A segunda dificuldade do programa está no modo como foi concebido. A meta era mandar 101 mil estudantes brasileiros para o exterior no período de quatro anos, mas o governo dispunha de recursos para bancar apenas 75 mil bolsas. Pediu, portanto, a instituições financeiras, conglomerados industriais e entidades empresariais que financiassem as outras 26 mil bolsas. Desse total, até o momento a iniciativa privada teria financiado apenas 3,4 mil bolsas de estudo - cerca de 13% do prometido, segundo a Capes. Esse número é questionado pelas empresas privadas, que alegam já ter concedido 5,3 mil bolsas - ou seja, 20% do previsto.
Apesar de continuar prometendo que cumprirá a meta firmada com o Ciência sem Fronteiras, a iniciativa privada afirma que está enfrentando dificuldades para captar recursos. A entidade que assumiu o maior compromisso com o governo, a Federação Brasileira de Bancos (Febraban), prometeu financiar 6,5 mil bolsas de estudo, mas até agora só pagou 650 bolsas. Em nota, a Associação Brasileira de Indústria de Base, que reúne as maiores empreiteiras do País, afirma que ainda não conseguiu reunir o montante necessário para cumprir o que prometeu.
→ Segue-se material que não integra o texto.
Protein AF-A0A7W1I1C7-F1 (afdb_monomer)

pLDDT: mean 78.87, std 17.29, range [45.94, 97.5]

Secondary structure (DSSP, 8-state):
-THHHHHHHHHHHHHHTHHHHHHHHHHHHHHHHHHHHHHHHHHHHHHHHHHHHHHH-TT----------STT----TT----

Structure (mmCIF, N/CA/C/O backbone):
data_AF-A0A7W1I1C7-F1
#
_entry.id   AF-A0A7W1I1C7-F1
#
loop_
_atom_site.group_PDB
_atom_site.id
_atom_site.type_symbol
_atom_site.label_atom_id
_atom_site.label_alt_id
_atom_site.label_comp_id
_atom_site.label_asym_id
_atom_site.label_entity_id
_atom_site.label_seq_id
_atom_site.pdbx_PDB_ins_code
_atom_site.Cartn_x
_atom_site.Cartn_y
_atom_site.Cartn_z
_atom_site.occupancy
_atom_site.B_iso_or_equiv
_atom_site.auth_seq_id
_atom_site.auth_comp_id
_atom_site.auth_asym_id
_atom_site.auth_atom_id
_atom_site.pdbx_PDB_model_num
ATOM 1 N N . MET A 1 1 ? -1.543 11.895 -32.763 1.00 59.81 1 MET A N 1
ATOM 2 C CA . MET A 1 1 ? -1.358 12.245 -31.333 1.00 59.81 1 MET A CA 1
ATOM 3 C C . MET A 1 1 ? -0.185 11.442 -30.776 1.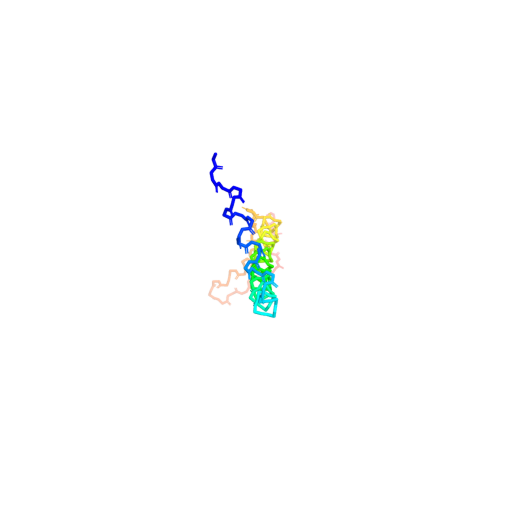00 59.81 1 MET A C 1
ATOM 5 O O . MET A 1 1 ? -0.135 10.247 -31.008 1.00 59.81 1 MET A O 1
ATOM 9 N N . ARG A 1 2 ? 0.791 12.076 -30.114 1.00 79.25 2 ARG A N 1
ATOM 10 C CA . ARG A 1 2 ? 2.110 11.479 -29.784 1.00 79.25 2 ARG A CA 1
ATOM 11 C C . ARG A 1 2 ? 2.170 10.735 -28.433 1.00 79.25 2 ARG A C 1
ATOM 13 O O . ARG A 1 2 ? 3.256 10.355 -28.010 1.00 79.25 2 ARG A O 1
ATOM 20 N N . PHE A 1 3 ? 1.032 10.521 -27.767 1.00 86.00 3 PHE A N 1
ATOM 21 C CA . PHE A 1 3 ? 0.958 9.847 -26.460 1.00 86.00 3 PHE A CA 1
ATOM 22 C C . PHE A 1 3 ? 1.405 8.380 -26.503 1.00 86.00 3 PHE A C 1
ATOM 24 O O . PHE A 1 3 ? 2.043 7.915 -25.563 1.00 86.00 3 PHE A O 1
ATOM 31 N N . ASP A 1 4 ? 1.149 7.687 -27.614 1.00 89.12 4 ASP A N 1
ATOM 32 C CA . ASP A 1 4 ? 1.529 6.280 -27.797 1.00 89.12 4 ASP A CA 1
ATOM 33 C C . ASP A 1 4 ? 3.051 6.067 -27.690 1.00 89.12 4 ASP A C 1
ATOM 35 O O . ASP A 1 4 ? 3.532 5.183 -26.982 1.00 89.12 4 ASP A O 1
ATOM 39 N N . VAL A 1 5 ? 3.831 6.977 -28.286 1.00 91.75 5 VAL A N 1
ATOM 40 C CA . VAL A 1 5 ? 5.299 6.920 -28.253 1.00 91.75 5 VAL A CA 1
ATOM 41 C C . VAL A 1 5 ? 5.830 7.136 -26.835 1.00 91.75 5 VAL A C 1
ATOM 43 O O . VAL A 1 5 ? 6.767 6.451 -26.434 1.00 91.75 5 VAL A O 1
ATOM 46 N N . VAL A 1 6 ? 5.224 8.047 -26.066 1.00 93.31 6 VAL A N 1
ATOM 47 C CA . VAL A 1 6 ? 5.627 8.346 -24.679 1.00 93.31 6 VAL A CA 1
ATOM 48 C C . VAL A 1 6 ? 5.321 7.171 -23.747 1.00 93.31 6 VAL A C 1
ATOM 50 O O . VAL A 1 6 ? 6.166 6.794 -22.936 1.00 93.31 6 VAL A O 1
ATOM 53 N N . LEU A 1 7 ? 4.148 6.546 -23.891 1.00 93.25 7 LEU A N 1
ATOM 54 C CA . LEU A 1 7 ? 3.799 5.333 -23.145 1.00 93.25 7 LEU A CA 1
ATOM 55 C C . LEU A 1 7 ? 4.768 4.190 -23.466 1.00 93.25 7 LEU A C 1
ATOM 57 O O . LEU A 1 7 ? 5.289 3.536 -22.558 1.00 93.25 7 LEU A O 1
ATOM 61 N N . ARG A 1 8 ? 5.076 3.985 -24.751 1.00 91.12 8 ARG A N 1
ATOM 62 C CA . ARG A 1 8 ? 5.984 2.923 -25.196 1.00 91.12 8 ARG A CA 1
ATOM 63 C C . ARG A 1 8 ? 7.411 3.120 -24.679 1.00 91.12 8 ARG A C 1
ATOM 65 O O . ARG A 1 8 ? 8.031 2.149 -24.243 1.00 91.12 8 ARG A O 1
ATOM 72 N N . THR A 1 9 ? 7.937 4.346 -24.693 1.00 91.44 9 THR A N 1
ATOM 73 C CA . THR A 1 9 ? 9.286 4.638 -24.176 1.00 91.44 9 THR A CA 1
ATOM 74 C C . THR A 1 9 ? 9.358 4.540 -22.653 1.00 91.44 9 THR A C 1
ATOM 76 O O . THR A 1 9 ? 10.333 3.988 -22.139 1.00 91.44 9 THR A O 1
ATOM 79 N N . ALA A 1 10 ? 8.322 4.976 -21.930 1.00 89.19 10 ALA A N 1
ATOM 80 C CA . ALA A 1 10 ? 8.250 4.853 -20.474 1.00 89.19 10 ALA A CA 1
ATOM 81 C C . ALA A 1 10 ? 8.262 3.384 -20.017 1.00 89.19 10 ALA A C 1
ATOM 83 O O . ALA A 1 10 ? 9.050 3.013 -19.146 1.00 89.19 10 ALA A O 1
ATOM 84 N N . VAL A 1 11 ? 7.463 2.518 -20.651 1.00 91.62 11 VAL A N 1
ATOM 85 C CA . VAL A 1 11 ? 7.437 1.078 -20.331 1.00 91.62 11 VAL A CA 1
ATOM 86 C C . VAL A 1 11 ? 8.795 0.421 -20.602 1.00 91.62 11 VAL A C 1
ATOM 88 O O . VAL A 1 11 ? 9.271 -0.378 -19.792 1.00 91.62 11 VAL A O 1
ATOM 91 N N . LEU A 1 12 ? 9.463 0.780 -21.702 1.00 90.31 12 LEU A N 1
ATOM 92 C CA . LEU A 1 12 ? 10.815 0.298 -22.007 1.00 90.31 12 LEU A CA 1
ATOM 93 C C . LEU A 1 12 ? 11.847 0.737 -20.955 1.00 90.31 12 LEU A C 1
ATOM 95 O O . LEU A 1 12 ? 12.710 -0.059 -20.579 1.00 90.31 12 LEU A O 1
ATOM 99 N N . ALA A 1 13 ? 11.749 1.971 -20.457 1.00 87.94 13 ALA A N 1
ATOM 100 C CA . ALA A 1 13 ? 12.637 2.494 -19.421 1.00 87.94 13 ALA A CA 1
ATOM 101 C C . ALA A 1 13 ? 12.428 1.798 -18.063 1.00 87.94 13 ALA A C 1
ATOM 103 O O . ALA A 1 13 ? 13.404 1.422 -17.410 1.00 87.94 13 ALA A O 1
ATOM 104 N N . LEU A 1 14 ? 11.175 1.545 -17.667 1.00 89.62 14 LEU A N 1
ATOM 105 C CA . LEU A 1 14 ? 10.850 0.816 -16.434 1.00 89.62 14 LEU A CA 1
ATOM 106 C C . LEU A 1 14 ? 11.390 -0.623 -16.472 1.00 89.62 14 LEU A C 1
ATOM 108 O O . LEU A 1 14 ? 12.018 -1.082 -15.517 1.00 89.62 14 LEU A O 1
ATOM 112 N N . ARG A 1 15 ? 11.259 -1.316 -17.612 1.00 88.12 15 ARG A N 1
ATOM 113 C CA . ARG A 1 15 ? 11.781 -2.687 -17.783 1.00 88.12 15 ARG A CA 1
ATOM 114 C C . ARG A 1 15 ? 13.308 -2.786 -17.716 1.00 88.12 15 ARG A C 1
ATOM 116 O O . ARG A 1 15 ? 13.821 -3.867 -17.449 1.00 88.12 15 ARG A O 1
ATOM 123 N N . ARG A 1 16 ? 14.046 -1.690 -17.923 1.00 91.00 16 ARG A N 1
ATOM 124 C CA . ARG A 1 16 ? 15.517 -1.673 -17.831 1.00 91.00 16 ARG A CA 1
ATOM 125 C C . ARG A 1 16 ? 16.033 -1.693 -16.385 1.00 91.00 16 ARG A C 1
ATOM 127 O O . ARG A 1 16 ? 17.168 -2.103 -16.170 1.00 91.00 16 ARG A O 1
ATOM 134 N N . SER A 1 17 ? 15.232 -1.275 -15.399 1.00 89.69 17 SER A N 1
ATOM 135 C CA . SER A 1 17 ? 15.657 -1.153 -13.991 1.00 89.69 17 SER A CA 1
ATOM 136 C C . SER A 1 17 ? 14.724 -1.872 -13.011 1.00 89.69 17 SER A C 1
ATOM 138 O O . SER A 1 17 ? 14.332 -1.319 -11.987 1.00 89.69 17 SER A O 1
ATOM 140 N N . LEU A 1 18 ? 14.413 -3.140 -13.307 1.00 86.12 18 LEU A N 1
ATOM 141 C CA . LEU A 1 18 ? 13.408 -3.944 -12.595 1.00 86.12 18 LEU A CA 1
ATOM 142 C C . LEU A 1 18 ? 13.536 -3.926 -11.068 1.00 86.12 18 LEU A C 1
ATOM 144 O O . LEU A 1 18 ? 12.523 -3.787 -10.393 1.00 86.12 18 LEU A O 1
ATOM 148 N N . LEU A 1 19 ? 14.751 -4.020 -10.513 1.00 92.06 19 LEU A N 1
ATOM 149 C CA . LEU A 1 19 ? 14.943 -3.998 -9.057 1.00 92.06 19 LEU A CA 1
ATOM 150 C C . LEU A 1 19 ? 14.485 -2.675 -8.442 1.00 92.06 19 LEU A C 1
ATOM 152 O O . LEU A 1 19 ? 13.710 -2.672 -7.490 1.00 92.06 19 LEU A O 1
ATOM 156 N N . ARG A 1 20 ? 14.923 -1.546 -9.012 1.00 94.38 20 ARG A N 1
ATOM 157 C CA . ARG A 1 20 ? 14.554 -0.216 -8.520 1.00 94.38 20 ARG A CA 1
ATOM 158 C C . ARG A 1 20 ? 13.053 0.008 -8.667 1.00 94.38 20 ARG A C 1
ATOM 160 O O . ARG A 1 20 ? 12.420 0.422 -7.706 1.00 94.38 20 ARG A O 1
ATOM 167 N N . THR A 1 21 ? 12.491 -0.302 -9.834 1.00 93.31 21 THR A N 1
ATOM 168 C CA . THR A 1 21 ? 11.062 -0.105 -10.106 1.00 93.31 21 THR A CA 1
ATOM 169 C C . THR A 1 21 ? 10.180 -0.971 -9.206 1.00 93.31 21 THR A C 1
ATOM 171 O O . THR A 1 21 ? 9.172 -0.490 -8.693 1.00 93.31 21 THR A O 1
ATOM 174 N N . CYS A 1 22 ? 10.576 -2.226 -8.970 1.00 94.62 22 CYS A N 1
ATOM 175 C CA . CYS A 1 22 ? 9.862 -3.142 -8.085 1.00 94.62 22 CYS A CA 1
ATOM 176 C C . CYS A 1 22 ? 9.902 -2.655 -6.632 1.00 94.62 22 CYS A C 1
ATOM 178 O O . CYS A 1 22 ? 8.853 -2.517 -6.012 1.00 94.62 22 CYS A O 1
ATOM 180 N N . LEU A 1 23 ? 11.083 -2.299 -6.115 1.00 95.06 23 LEU A N 1
ATOM 181 C CA . LEU A 1 23 ? 11.238 -1.790 -4.746 1.00 95.06 23 LEU A CA 1
ATOM 182 C C . LEU A 1 23 ? 10.422 -0.511 -4.506 1.00 95.06 23 LEU A C 1
ATOM 184 O O . LEU A 1 23 ? 9.754 -0.394 -3.480 1.00 95.06 23 LEU A O 1
ATOM 188 N N . THR A 1 24 ? 10.417 0.429 -5.458 1.00 94.31 24 THR A N 1
ATOM 189 C CA . THR A 1 24 ? 9.611 1.656 -5.339 1.00 94.31 24 THR A CA 1
ATOM 190 C C . THR A 1 24 ? 8.113 1.380 -5.412 1.00 94.31 24 THR A C 1
ATOM 192 O O . THR A 1 24 ? 7.345 1.987 -4.670 1.00 94.31 24 THR A O 1
ATOM 195 N N . ALA A 1 25 ? 7.689 0.456 -6.280 1.00 95.31 25 ALA A N 1
ATOM 196 C CA . ALA A 1 25 ? 6.284 0.082 -6.397 1.00 95.31 25 ALA A CA 1
ATOM 197 C C . ALA A 1 25 ? 5.794 -0.630 -5.130 1.00 95.31 25 ALA A C 1
ATOM 199 O O . ALA A 1 25 ? 4.730 -0.296 -4.620 1.00 95.31 25 ALA A O 1
ATOM 200 N N . LEU A 1 26 ? 6.592 -1.547 -4.577 1.00 96.69 26 LEU A N 1
ATOM 201 C CA . LEU A 1 26 ? 6.285 -2.235 -3.323 1.00 96.69 26 LEU A CA 1
ATOM 202 C C . LEU A 1 26 ? 6.143 -1.257 -2.157 1.00 96.69 26 LEU A C 1
ATOM 204 O O . LEU A 1 26 ? 5.167 -1.340 -1.415 1.00 96.69 26 LEU A O 1
ATOM 208 N N . GLY A 1 27 ? 7.067 -0.301 -2.025 1.00 96.69 27 GLY A N 1
ATOM 209 C CA . GLY A 1 27 ? 6.979 0.733 -0.993 1.00 96.69 27 GLY A CA 1
ATOM 210 C C . GLY A 1 27 ? 5.694 1.558 -1.102 1.00 96.69 27 GLY A C 1
ATOM 211 O O . GLY A 1 27 ? 5.019 1.778 -0.098 1.00 96.69 27 GLY A O 1
ATOM 212 N N . LEU A 1 28 ? 5.313 1.952 -2.322 1.00 96.69 28 LEU A N 1
ATOM 213 C CA . LEU A 1 28 ? 4.074 2.694 -2.560 1.00 96.69 28 LEU A CA 1
ATOM 214 C C . LEU A 1 28 ? 2.827 1.853 -2.236 1.00 96.69 28 LEU A C 1
ATOM 216 O O . LEU A 1 28 ? 1.915 2.347 -1.580 1.00 96.69 28 LEU A O 1
ATOM 220 N N . ILE A 1 29 ? 2.796 0.584 -2.656 1.00 97.19 29 ILE A N 1
ATOM 221 C CA . ILE A 1 29 ? 1.668 -0.330 -2.413 1.00 97.19 29 ILE A CA 1
ATOM 222 C C . ILE A 1 29 ? 1.462 -0.5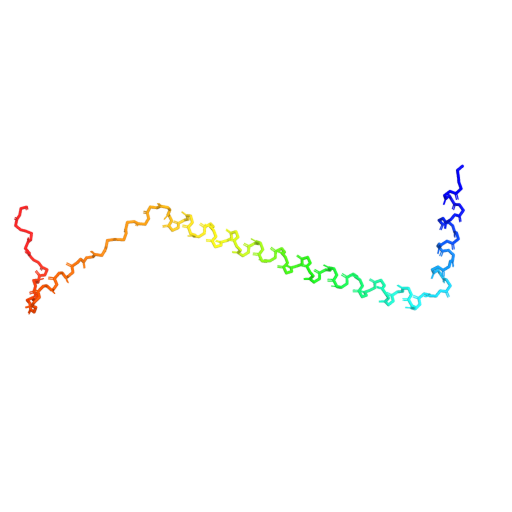34 -0.912 1.00 97.19 29 ILE A C 1
ATOM 224 O O . ILE A 1 29 ? 0.347 -0.369 -0.426 1.00 97.19 29 ILE A O 1
ATOM 228 N N . ILE A 1 30 ? 2.529 -0.848 -0.172 1.00 97.00 30 ILE A N 1
ATOM 229 C CA . ILE A 1 30 ? 2.451 -1.072 1.278 1.00 97.00 30 ILE A CA 1
ATOM 230 C C . ILE A 1 30 ? 2.082 0.230 1.999 1.00 97.00 30 ILE A C 1
ATOM 232 O O . ILE A 1 30 ? 1.219 0.220 2.877 1.00 97.00 30 ILE A O 1
ATOM 236 N N . GLY A 1 31 ? 2.690 1.354 1.606 1.00 96.44 31 GLY A N 1
ATOM 237 C CA . GLY A 1 31 ? 2.426 2.660 2.208 1.00 96.44 31 GLY A CA 1
ATOM 238 C C . GLY A 1 31 ? 0.969 3.093 2.051 1.00 96.44 31 GLY A C 1
ATOM 239 O O . GLY A 1 31 ? 0.317 3.445 3.031 1.00 96.44 31 GLY A O 1
ATOM 240 N N . VAL A 1 32 ? 0.428 3.011 0.834 1.00 97.25 32 VAL A N 1
ATOM 241 C CA . VAL A 1 32 ? -0.971 3.373 0.569 1.00 97.25 32 VAL A CA 1
ATOM 242 C C . VAL A 1 32 ? -1.930 2.369 1.217 1.00 97.25 32 VAL A C 1
ATOM 244 O O . VAL A 1 32 ? -2.936 2.785 1.788 1.00 97.25 32 VAL A O 1
ATOM 247 N N . ALA A 1 33 ? -1.607 1.071 1.216 1.00 97.50 33 ALA A N 1
ATOM 248 C CA . ALA A 1 33 ? -2.435 0.053 1.861 1.00 97.50 33 ALA A CA 1
ATOM 249 C C . ALA A 1 33 ? -2.592 0.296 3.370 1.00 97.50 33 ALA A C 1
ATOM 251 O O . ALA A 1 33 ? -3.713 0.261 3.871 1.00 97.50 33 ALA A O 1
ATOM 252 N N . ALA A 1 34 ? -1.501 0.597 4.083 1.00 97.44 34 ALA A N 1
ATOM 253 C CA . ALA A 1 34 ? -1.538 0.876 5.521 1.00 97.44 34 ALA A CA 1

Evidentemente, essas entidades têm plena condição de bancar as 26 mil bolsas pedidas pelo governo. Na realidade, o problema não é financeiro. O que o setor privado discute é o perfil dos bolsistas do Ciência sem Fronteiras. Informalmente, o setor privado alegou que o governo os selecionou sem critérios precisos, distribuindo bolsas de forma indiscriminada. A iniciativa privada quer definir ela própria os critérios das bolsas que financiará. Entre outras reivindicações, ela deseja financiar pesquisadores que estejam vinculados não a uma universidade, como quer o governo, mas a cursos tecnológicos que atendam às necessidades do setor produtivo. A Confederação Nacional da Indústria pleiteia o direito de financiar mestrados profissionalizantes, mas enfrenta resistências veladas.
Quando lançou o Ciência sem Fronteiras, o governo foi altamente elogiado, dada a contribuição que o programa poderia trazer para ampliar o nível de formação acadêmica e profissional das novas gerações. Quase quatro anos depois, a inépcia do governo compromete o que poderia ter sido a grande realização da presidente Dilma Rousseff.